*Task goal*:
Could you set down the lines below, from the one containing "ATOM 75 N N" through the final line, exactly as written?

Records from a data collection
○ ○ ○ ○ ○ ○ ○
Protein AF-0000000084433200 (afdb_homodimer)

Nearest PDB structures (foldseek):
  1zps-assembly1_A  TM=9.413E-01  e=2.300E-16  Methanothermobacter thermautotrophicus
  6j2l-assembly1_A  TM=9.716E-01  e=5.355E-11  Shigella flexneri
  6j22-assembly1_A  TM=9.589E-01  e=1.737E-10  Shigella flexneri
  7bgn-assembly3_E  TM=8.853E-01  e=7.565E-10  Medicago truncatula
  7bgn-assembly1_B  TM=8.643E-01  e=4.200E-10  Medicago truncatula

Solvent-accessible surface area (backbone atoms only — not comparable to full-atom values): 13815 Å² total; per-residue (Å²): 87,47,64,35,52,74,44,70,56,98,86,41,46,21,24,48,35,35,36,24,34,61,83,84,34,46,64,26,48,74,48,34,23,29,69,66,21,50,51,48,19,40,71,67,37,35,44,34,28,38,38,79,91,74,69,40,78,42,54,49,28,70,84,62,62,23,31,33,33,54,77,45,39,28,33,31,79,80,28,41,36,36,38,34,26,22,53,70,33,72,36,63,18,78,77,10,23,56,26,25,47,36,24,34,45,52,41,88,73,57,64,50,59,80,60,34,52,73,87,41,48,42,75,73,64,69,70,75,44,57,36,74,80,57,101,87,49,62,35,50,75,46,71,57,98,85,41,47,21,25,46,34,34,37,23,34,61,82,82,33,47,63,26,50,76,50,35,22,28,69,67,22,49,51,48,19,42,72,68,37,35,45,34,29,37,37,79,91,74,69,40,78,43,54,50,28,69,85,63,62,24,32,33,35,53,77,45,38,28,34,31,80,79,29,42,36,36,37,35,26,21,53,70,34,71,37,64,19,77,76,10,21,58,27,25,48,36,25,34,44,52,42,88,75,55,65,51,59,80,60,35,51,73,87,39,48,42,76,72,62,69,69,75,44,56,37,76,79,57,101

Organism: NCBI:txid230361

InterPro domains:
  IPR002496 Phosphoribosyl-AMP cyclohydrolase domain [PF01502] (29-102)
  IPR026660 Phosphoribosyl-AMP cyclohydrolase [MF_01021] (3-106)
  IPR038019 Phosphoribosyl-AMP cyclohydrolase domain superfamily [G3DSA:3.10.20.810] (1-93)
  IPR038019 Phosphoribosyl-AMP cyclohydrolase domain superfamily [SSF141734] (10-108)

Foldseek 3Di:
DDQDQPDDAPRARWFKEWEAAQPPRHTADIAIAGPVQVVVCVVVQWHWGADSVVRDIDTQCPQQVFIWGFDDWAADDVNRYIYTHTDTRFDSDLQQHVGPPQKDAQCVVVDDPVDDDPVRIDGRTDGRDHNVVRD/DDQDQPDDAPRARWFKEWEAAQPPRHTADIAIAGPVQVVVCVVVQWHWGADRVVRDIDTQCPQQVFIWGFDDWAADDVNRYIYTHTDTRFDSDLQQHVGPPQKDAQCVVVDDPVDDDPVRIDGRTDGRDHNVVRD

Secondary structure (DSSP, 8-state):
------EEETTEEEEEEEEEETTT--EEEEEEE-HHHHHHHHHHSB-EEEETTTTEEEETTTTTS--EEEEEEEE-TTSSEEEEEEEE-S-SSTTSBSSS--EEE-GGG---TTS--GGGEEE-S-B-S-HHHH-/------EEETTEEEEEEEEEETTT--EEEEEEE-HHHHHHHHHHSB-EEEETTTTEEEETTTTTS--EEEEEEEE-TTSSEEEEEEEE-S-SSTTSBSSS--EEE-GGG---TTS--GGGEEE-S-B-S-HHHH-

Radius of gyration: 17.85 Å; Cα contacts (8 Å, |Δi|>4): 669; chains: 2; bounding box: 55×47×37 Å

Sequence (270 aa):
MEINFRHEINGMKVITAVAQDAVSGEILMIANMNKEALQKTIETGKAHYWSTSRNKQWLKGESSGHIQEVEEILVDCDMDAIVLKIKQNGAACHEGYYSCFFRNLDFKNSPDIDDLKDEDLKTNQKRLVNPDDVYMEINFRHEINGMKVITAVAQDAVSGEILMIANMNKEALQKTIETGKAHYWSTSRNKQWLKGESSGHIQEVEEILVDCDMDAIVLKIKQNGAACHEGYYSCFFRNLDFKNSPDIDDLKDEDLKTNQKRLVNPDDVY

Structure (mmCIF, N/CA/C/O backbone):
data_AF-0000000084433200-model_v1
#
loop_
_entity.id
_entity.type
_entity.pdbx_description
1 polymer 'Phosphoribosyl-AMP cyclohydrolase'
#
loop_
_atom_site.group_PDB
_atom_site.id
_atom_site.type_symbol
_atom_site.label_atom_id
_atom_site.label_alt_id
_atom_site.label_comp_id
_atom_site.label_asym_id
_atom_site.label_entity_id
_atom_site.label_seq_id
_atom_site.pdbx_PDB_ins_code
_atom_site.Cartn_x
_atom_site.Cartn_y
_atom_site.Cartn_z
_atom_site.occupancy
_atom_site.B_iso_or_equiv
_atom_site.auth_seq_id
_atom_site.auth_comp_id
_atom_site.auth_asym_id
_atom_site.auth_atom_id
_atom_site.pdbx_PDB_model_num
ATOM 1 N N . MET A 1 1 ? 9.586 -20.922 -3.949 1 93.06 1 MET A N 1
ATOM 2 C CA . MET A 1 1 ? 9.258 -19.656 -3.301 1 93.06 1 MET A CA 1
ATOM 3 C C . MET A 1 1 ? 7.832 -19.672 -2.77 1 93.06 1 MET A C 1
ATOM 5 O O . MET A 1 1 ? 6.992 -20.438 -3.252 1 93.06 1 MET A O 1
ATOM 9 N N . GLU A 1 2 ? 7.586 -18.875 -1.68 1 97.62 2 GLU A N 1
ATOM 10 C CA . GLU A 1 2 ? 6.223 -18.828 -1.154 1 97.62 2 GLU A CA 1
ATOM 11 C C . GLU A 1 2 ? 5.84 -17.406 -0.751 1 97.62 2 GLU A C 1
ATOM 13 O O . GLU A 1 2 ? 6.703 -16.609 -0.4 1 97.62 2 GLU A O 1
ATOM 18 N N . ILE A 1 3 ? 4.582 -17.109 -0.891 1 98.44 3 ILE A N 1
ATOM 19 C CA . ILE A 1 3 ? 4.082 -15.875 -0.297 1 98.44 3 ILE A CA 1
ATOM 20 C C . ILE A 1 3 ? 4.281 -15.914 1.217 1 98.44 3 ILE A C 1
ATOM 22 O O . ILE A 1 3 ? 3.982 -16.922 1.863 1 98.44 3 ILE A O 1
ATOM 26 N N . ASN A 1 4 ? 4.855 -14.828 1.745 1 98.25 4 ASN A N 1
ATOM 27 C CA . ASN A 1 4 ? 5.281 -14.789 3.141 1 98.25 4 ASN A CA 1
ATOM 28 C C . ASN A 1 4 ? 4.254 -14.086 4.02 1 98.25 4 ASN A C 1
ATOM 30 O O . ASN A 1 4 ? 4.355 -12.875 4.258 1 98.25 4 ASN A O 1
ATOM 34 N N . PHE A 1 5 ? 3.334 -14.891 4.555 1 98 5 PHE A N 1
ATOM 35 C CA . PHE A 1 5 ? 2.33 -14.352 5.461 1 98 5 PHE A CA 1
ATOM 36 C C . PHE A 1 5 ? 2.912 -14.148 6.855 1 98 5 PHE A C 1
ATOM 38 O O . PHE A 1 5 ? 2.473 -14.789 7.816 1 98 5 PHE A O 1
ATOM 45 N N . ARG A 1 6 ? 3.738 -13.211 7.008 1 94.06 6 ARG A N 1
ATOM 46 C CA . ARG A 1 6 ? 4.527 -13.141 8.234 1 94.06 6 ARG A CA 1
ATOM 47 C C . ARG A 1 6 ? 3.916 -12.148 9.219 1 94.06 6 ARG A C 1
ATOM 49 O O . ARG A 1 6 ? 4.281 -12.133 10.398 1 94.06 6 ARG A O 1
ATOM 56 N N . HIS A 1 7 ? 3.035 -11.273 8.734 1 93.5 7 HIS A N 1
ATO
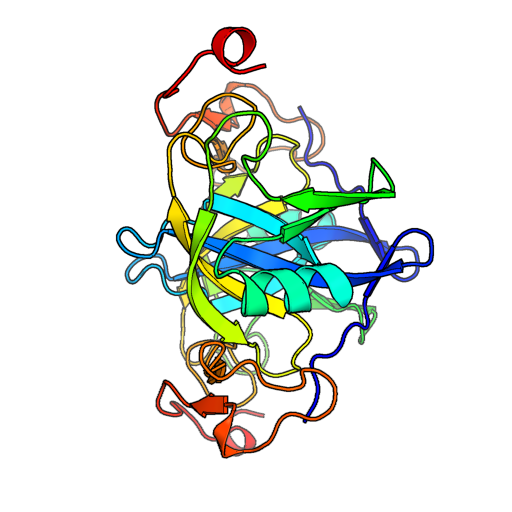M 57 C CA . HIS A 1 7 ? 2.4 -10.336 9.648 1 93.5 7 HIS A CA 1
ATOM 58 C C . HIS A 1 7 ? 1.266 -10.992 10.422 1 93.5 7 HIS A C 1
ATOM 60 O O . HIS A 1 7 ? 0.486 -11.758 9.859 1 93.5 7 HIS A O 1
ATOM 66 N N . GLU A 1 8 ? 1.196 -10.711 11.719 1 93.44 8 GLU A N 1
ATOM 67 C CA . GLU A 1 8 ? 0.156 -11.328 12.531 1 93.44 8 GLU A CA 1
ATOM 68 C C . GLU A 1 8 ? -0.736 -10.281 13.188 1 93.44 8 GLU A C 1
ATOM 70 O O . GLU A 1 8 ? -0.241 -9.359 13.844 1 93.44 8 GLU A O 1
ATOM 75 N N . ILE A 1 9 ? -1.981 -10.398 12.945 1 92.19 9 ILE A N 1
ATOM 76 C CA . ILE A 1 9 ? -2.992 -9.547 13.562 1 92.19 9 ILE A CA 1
○ ○ ○ ○ ○ ○ ○
*Solution to the problem*:
ATOM 75 N N . ILE A 1 9 ? -1.981 -10.398 12.945 1 92.19 9 ILE A N 1
ATOM 76 C CA . ILE A 1 9 ? -2.992 -9.547 13.562 1 92.19 9 ILE A CA 1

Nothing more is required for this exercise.